Then we need to determine how many arguments a function can take in and where to store the result of a function. Let us limit the amount of memory dedicated to function arguments to 10. Then we can determine the address of a function result: 0x0000 + ((10 + 1) * 8) == 0x0000 + 88 == 0x0058. Everything beyond this address is treated as a program internal memory (used for storing intermediate data, variables, etc.).

In order to define the GOTO operator better and not worry about line numbers we shall use labels (but only during composing programs - assume compiler will substitute them with the actual line number values). Labels will be used like this: LABEL_NAME: <instruction>.

It would also be nice to be able to comment out some code.
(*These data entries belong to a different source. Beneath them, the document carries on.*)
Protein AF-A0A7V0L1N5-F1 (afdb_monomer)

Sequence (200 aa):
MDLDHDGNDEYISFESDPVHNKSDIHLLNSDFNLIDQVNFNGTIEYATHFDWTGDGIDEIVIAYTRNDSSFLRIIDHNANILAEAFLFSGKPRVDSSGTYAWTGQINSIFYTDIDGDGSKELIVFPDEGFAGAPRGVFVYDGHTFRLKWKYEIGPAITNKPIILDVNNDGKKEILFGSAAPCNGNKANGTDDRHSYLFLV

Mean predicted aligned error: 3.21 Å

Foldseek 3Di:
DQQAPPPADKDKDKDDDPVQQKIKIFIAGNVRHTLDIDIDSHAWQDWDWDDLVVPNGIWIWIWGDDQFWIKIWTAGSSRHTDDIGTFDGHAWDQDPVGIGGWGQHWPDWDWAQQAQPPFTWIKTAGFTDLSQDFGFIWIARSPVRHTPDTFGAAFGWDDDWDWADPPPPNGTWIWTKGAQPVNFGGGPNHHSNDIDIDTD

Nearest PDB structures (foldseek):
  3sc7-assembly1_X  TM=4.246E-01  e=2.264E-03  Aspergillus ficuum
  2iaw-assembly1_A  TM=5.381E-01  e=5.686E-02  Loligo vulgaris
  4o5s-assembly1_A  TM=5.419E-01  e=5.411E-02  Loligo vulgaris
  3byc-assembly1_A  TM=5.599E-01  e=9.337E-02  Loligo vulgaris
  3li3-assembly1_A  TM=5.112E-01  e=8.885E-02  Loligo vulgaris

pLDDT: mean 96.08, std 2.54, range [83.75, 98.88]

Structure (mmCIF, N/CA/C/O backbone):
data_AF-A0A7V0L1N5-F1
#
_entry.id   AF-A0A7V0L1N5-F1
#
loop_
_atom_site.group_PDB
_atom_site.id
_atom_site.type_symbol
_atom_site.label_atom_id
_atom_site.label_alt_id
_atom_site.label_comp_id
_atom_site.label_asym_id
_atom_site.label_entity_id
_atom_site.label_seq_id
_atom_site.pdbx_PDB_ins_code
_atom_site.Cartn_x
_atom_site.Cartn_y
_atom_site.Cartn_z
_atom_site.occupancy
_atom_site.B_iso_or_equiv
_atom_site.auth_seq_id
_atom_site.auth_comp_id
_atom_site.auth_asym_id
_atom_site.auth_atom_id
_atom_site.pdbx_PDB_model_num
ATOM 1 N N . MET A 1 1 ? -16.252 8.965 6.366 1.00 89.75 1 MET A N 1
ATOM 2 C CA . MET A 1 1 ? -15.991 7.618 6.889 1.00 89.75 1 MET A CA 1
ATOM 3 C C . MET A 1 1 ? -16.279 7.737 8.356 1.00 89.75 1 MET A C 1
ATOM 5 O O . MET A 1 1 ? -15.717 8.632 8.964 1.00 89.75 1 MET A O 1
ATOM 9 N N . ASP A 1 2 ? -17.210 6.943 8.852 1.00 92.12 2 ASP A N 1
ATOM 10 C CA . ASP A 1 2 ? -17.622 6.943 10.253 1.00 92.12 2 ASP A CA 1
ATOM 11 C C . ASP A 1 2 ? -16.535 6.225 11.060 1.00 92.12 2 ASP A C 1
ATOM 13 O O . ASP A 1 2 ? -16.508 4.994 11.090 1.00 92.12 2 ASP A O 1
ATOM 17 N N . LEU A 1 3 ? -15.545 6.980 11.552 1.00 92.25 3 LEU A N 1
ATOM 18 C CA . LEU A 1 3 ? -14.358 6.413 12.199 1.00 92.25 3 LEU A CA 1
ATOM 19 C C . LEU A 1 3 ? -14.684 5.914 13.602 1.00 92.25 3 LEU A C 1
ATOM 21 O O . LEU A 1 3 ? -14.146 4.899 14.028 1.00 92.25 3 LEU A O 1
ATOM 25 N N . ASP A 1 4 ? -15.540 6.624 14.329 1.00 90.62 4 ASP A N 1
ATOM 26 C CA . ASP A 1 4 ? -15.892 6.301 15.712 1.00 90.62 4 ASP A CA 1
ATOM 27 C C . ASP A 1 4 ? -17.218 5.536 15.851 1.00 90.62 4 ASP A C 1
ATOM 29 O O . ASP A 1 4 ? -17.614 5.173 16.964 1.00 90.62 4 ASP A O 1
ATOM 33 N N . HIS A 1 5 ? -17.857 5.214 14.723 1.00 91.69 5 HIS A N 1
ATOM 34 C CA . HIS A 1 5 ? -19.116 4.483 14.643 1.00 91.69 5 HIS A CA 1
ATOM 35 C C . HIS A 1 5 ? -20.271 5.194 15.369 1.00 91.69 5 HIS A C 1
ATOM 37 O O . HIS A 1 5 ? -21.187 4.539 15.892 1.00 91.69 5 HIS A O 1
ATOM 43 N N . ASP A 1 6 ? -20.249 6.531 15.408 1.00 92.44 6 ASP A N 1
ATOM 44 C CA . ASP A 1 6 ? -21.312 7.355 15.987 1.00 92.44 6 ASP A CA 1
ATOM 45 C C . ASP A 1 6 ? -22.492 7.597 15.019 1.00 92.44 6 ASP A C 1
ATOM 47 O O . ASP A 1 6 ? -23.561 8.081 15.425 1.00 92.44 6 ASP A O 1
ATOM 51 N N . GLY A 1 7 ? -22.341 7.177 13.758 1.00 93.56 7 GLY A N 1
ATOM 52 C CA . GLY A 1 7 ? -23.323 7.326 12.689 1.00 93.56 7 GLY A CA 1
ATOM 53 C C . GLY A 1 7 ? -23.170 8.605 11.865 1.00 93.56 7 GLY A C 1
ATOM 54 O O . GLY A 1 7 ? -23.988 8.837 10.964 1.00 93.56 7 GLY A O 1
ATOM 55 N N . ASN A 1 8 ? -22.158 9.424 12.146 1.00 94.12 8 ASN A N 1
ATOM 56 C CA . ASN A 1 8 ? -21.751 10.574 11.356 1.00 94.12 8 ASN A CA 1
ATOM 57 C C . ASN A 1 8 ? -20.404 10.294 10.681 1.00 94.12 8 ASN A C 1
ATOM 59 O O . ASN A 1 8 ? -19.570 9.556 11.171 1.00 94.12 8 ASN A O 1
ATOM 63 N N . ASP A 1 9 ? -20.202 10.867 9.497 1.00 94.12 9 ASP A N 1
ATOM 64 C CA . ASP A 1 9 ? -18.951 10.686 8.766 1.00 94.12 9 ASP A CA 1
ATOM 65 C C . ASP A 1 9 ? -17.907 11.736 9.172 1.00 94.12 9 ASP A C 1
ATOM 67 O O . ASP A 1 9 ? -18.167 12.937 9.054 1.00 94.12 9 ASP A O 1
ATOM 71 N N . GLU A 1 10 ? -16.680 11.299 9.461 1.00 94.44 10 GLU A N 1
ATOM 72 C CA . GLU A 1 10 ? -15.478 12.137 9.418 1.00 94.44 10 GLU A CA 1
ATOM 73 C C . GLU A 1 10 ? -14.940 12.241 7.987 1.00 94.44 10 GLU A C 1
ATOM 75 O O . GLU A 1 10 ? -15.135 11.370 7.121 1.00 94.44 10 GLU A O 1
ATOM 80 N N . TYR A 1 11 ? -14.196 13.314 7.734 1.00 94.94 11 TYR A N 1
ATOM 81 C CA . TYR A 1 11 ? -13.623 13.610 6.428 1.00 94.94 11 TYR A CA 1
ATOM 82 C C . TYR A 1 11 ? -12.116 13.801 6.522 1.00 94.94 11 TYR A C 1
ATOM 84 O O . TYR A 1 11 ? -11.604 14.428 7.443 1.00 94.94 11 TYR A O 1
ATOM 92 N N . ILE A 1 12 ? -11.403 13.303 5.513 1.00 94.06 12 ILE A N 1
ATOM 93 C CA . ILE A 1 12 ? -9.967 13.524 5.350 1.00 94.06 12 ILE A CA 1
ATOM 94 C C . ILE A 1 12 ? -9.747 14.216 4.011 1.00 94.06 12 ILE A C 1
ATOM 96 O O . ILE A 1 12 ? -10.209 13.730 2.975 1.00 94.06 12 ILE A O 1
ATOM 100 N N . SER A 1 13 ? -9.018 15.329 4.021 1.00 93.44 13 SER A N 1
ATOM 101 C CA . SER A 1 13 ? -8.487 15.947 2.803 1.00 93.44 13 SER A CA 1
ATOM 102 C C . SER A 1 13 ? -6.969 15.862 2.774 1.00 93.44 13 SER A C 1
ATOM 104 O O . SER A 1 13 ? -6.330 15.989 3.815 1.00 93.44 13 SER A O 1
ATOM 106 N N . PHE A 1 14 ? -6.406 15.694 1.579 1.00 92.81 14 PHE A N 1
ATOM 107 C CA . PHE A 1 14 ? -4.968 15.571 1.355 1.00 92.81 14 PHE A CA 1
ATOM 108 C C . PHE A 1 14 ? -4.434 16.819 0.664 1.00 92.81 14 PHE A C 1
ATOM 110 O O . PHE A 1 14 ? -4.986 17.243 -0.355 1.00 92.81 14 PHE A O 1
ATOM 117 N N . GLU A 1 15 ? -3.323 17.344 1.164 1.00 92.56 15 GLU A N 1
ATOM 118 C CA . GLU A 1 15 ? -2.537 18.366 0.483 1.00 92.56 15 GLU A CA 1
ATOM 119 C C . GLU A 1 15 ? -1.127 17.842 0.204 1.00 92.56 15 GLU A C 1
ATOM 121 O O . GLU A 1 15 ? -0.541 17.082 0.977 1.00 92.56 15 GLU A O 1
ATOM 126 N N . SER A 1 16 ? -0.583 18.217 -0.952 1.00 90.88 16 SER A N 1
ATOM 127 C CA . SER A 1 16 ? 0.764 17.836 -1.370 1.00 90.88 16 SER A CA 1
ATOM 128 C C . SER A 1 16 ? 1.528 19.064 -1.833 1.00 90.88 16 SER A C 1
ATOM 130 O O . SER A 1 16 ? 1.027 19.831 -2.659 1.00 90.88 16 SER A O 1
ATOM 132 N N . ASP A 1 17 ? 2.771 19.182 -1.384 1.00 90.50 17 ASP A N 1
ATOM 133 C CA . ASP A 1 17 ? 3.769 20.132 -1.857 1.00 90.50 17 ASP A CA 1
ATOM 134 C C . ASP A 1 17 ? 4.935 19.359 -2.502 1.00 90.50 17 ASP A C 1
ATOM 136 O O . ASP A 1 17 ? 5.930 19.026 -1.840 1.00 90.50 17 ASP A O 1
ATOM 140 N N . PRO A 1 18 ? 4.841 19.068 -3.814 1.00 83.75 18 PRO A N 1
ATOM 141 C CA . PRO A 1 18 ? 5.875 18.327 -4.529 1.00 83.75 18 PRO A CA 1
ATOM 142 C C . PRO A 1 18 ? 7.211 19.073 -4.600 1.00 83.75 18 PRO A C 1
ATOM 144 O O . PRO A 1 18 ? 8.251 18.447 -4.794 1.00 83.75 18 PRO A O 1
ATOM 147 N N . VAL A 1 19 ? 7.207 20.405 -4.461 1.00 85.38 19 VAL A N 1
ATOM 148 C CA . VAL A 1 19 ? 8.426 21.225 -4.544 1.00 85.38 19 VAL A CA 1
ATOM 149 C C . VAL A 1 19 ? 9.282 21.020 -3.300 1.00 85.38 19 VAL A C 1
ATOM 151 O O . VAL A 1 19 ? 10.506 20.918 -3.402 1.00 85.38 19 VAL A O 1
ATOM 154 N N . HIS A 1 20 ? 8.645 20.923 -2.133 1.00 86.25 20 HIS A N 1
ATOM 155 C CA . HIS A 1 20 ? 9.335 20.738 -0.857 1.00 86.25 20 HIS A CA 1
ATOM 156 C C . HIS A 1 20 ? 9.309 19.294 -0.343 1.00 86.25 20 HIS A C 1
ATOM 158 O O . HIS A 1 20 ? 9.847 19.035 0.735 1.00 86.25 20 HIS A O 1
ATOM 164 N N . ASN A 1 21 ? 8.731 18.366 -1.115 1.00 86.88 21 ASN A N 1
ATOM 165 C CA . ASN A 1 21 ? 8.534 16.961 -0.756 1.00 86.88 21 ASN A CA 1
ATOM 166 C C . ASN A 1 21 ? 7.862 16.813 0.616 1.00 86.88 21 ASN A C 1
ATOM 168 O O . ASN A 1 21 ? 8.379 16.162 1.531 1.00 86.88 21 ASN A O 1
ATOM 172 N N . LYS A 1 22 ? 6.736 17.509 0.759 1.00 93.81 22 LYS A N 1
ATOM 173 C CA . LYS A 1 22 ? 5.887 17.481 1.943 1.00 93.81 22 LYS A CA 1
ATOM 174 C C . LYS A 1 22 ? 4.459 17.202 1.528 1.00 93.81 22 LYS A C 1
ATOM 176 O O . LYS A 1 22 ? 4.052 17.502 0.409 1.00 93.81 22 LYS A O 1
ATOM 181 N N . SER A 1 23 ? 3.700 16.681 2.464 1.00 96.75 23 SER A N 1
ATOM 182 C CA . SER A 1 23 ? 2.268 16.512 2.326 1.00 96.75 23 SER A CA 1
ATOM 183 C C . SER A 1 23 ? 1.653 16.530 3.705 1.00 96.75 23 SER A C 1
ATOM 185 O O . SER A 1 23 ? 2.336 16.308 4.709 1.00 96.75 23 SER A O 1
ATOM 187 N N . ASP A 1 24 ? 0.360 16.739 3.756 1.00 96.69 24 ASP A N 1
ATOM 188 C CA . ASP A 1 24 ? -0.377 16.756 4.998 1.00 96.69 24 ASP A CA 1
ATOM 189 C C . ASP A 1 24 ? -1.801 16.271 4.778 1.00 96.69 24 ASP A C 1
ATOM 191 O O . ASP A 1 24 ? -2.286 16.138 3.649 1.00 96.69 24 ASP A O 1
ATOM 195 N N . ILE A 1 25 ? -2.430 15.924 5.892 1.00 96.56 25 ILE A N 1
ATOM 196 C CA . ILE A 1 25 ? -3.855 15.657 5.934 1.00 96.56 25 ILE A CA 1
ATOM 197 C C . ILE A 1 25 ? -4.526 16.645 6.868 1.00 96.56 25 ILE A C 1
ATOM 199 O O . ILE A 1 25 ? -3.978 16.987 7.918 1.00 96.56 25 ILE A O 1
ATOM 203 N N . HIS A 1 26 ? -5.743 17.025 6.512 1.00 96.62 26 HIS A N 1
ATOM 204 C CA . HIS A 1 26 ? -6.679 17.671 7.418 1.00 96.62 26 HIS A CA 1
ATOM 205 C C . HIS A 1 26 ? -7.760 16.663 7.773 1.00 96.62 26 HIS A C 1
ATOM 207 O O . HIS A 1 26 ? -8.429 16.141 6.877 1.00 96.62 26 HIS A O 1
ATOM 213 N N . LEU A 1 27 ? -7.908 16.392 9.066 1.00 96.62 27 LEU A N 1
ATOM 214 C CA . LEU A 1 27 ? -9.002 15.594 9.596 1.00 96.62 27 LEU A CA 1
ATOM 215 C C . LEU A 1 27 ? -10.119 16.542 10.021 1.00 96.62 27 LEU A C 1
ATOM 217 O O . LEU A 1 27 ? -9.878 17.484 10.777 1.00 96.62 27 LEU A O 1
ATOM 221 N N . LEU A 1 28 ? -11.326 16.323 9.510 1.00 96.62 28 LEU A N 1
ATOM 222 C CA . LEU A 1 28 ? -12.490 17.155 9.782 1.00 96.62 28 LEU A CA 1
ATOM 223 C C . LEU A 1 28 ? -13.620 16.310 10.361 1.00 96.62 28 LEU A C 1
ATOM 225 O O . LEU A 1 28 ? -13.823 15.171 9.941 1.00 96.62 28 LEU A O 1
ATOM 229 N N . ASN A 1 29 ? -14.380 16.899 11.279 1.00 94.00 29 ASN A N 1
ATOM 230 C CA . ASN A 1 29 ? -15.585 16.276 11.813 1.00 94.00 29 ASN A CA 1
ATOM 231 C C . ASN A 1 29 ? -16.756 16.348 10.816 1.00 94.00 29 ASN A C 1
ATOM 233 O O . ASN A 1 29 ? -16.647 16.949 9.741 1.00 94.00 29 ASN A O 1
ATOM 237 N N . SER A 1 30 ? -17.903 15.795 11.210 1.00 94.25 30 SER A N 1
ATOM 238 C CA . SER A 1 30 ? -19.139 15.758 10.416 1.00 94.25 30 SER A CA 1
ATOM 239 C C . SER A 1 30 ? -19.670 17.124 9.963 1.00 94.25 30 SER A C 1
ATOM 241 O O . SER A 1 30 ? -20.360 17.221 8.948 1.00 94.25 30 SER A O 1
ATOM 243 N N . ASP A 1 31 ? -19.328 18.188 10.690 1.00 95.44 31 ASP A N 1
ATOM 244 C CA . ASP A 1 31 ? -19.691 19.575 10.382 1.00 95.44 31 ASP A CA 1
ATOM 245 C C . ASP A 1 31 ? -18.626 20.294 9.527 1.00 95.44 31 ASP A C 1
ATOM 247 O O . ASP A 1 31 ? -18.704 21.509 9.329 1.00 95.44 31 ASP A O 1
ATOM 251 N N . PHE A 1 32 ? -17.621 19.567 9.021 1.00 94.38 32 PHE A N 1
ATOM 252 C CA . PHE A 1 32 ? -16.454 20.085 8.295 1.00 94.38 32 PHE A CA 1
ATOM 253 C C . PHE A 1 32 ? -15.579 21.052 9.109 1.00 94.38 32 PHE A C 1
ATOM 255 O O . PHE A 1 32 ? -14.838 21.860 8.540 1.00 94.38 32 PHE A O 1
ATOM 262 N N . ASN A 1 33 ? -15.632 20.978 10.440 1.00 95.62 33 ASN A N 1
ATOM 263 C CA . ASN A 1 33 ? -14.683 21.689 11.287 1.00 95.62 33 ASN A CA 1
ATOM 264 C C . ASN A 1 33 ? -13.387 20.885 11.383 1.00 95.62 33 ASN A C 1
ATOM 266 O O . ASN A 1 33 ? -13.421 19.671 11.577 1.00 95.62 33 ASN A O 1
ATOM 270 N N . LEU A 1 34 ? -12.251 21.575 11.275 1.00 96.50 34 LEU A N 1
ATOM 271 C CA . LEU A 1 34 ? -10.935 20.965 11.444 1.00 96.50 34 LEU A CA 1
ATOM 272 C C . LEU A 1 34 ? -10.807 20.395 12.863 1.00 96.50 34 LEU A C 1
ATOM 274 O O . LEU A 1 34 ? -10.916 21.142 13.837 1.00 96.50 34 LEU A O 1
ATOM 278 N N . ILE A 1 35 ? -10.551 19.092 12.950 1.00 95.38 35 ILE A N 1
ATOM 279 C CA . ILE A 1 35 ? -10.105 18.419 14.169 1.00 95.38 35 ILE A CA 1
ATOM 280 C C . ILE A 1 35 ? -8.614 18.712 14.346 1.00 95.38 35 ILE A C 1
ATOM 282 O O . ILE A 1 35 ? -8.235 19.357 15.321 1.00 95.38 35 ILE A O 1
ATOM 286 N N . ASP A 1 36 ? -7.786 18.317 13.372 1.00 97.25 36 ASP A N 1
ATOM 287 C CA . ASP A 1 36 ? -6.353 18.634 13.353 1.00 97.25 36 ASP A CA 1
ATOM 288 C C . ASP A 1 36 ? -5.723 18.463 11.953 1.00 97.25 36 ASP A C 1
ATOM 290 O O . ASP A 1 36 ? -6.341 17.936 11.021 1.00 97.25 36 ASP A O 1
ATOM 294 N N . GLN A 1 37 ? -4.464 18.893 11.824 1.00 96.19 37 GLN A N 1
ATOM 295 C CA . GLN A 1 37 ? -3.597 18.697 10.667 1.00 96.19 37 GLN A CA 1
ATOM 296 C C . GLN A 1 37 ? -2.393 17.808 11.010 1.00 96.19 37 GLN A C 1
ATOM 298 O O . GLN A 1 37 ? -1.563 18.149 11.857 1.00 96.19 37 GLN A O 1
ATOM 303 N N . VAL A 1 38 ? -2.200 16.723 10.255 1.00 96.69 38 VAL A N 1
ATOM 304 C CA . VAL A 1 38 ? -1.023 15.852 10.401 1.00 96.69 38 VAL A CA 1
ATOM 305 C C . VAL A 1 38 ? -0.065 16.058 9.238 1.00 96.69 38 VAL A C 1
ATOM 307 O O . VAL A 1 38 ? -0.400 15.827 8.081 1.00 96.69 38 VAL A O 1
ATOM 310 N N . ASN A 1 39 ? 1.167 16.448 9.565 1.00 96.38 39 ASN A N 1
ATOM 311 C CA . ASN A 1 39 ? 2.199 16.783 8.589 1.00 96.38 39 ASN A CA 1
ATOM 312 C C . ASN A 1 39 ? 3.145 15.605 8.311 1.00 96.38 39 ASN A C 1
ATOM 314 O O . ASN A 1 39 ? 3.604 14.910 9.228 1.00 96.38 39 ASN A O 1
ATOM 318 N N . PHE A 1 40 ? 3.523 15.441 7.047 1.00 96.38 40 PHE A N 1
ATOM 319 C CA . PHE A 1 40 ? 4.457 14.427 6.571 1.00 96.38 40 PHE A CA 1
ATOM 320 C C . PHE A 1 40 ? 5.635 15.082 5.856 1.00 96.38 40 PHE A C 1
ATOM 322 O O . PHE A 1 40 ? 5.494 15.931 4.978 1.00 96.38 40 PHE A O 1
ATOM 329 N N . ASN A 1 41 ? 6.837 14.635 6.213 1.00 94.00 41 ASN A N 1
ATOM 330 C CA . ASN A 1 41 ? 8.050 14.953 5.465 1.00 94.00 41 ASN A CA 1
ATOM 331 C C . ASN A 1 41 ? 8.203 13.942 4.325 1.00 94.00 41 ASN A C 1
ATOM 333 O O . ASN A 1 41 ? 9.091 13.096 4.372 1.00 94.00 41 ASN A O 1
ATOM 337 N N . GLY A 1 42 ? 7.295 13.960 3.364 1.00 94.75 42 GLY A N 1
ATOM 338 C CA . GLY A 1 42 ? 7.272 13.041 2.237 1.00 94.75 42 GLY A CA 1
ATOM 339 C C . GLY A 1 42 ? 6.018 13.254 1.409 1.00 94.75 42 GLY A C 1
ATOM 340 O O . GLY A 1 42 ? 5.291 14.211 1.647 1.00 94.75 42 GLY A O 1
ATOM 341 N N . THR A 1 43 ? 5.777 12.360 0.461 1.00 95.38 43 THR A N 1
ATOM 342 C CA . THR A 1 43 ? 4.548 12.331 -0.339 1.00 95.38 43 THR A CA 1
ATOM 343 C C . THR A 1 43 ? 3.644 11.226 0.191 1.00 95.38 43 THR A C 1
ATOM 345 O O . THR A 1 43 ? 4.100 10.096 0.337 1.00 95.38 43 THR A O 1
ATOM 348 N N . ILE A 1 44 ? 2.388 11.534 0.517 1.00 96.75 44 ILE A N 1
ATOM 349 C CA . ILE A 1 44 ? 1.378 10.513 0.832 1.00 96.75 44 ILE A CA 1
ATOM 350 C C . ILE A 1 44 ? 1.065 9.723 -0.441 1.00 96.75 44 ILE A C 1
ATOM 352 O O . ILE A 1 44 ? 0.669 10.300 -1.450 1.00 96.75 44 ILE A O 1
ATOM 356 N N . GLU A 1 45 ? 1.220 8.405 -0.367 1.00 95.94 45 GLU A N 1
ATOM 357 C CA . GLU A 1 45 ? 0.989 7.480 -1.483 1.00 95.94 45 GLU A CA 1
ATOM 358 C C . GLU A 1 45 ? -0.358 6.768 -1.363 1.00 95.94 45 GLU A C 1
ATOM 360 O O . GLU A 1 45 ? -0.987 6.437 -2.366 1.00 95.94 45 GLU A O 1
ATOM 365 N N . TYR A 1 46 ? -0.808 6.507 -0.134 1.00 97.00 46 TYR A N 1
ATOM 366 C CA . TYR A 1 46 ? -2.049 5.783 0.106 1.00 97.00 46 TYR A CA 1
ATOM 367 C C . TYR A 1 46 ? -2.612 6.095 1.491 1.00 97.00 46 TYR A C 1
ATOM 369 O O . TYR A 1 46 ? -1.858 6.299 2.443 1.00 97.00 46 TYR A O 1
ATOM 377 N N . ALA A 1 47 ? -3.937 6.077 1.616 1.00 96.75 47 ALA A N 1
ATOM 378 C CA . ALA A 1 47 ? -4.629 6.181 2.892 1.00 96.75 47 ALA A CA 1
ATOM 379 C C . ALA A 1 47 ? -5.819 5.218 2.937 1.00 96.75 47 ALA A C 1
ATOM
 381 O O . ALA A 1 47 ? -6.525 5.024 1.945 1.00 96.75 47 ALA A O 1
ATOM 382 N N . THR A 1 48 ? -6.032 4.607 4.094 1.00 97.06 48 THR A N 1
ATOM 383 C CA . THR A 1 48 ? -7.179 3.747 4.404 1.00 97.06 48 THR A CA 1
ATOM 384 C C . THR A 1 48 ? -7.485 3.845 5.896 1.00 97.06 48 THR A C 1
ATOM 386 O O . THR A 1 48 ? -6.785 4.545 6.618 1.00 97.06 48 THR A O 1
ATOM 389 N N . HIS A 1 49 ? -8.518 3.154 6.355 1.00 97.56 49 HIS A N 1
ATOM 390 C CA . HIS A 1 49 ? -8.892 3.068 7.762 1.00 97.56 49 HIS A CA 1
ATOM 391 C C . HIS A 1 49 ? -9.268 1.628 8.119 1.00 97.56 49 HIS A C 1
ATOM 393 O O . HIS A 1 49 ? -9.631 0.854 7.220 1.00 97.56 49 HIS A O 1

To comment the line (and thus do not take it into account when processing) we will use the semicolon symbol: ; comment.

Now that we have everything we need to componse a full program we can finally translate our sum function in C to our Assembly dialect:

; program bootstrap:
; these 3 steps are done by the callee (operating system or other function)
; - load the number of arguments, 2, to memory[0x0000]
; - load the address `*a` to memory[0x0008]
; - load the value of `n` to memory[0x00F0]

; assumptions:
; - i <=> memory[0x0058 + 8] == memory[0x0060]
; - result <=> memory[0x0058] == memory[0x0058] - we can just use the defined-by-convention memory cell in-place

MOV A, 0x0060        ; A = &i
MOV B, 0x0000        ; B = 0
SAVEB                ; move B -> memory[A] <=> i = 0

MOV A, 0x0058        ; A = &result
MOV B, 0x0000        ; B = 0
SAVEB                ; move B -> memory[A] <=> result = 0

LOOP: LOAD A, 0x0060 ; i -> A
LOAD B, 0x00F0       ; n -> B
CMP                  ; A <=> B => C
JGE RETURN           ; if i >= n then GOTO RETURN

LOAD B, 0x0060       ; B = i
MOV A, 0x0004        ; A = 4
MUL                  ; C = A * B <=> C = i * 4
MOV C, A             ; A = C <=> A = i * 4
MOV B, 0x0004        ; B = *a (the beginning of array `a`)
ADD                  ; C = A + B <=> C = &a + i * 4 == a[i]
MOV C, A             ; A = a[i]
LOAD B, 0x0058       ; B = memory[0x0058] <=> B = result
ADD                  ; C = A + B <=> C = result + a[i]
MOV C, B             ; B = C
MOV A, 0x0058        ; A = &result
SAVEB                ; memory[0x0058] = B <=> result = B <=> result == result + a[i]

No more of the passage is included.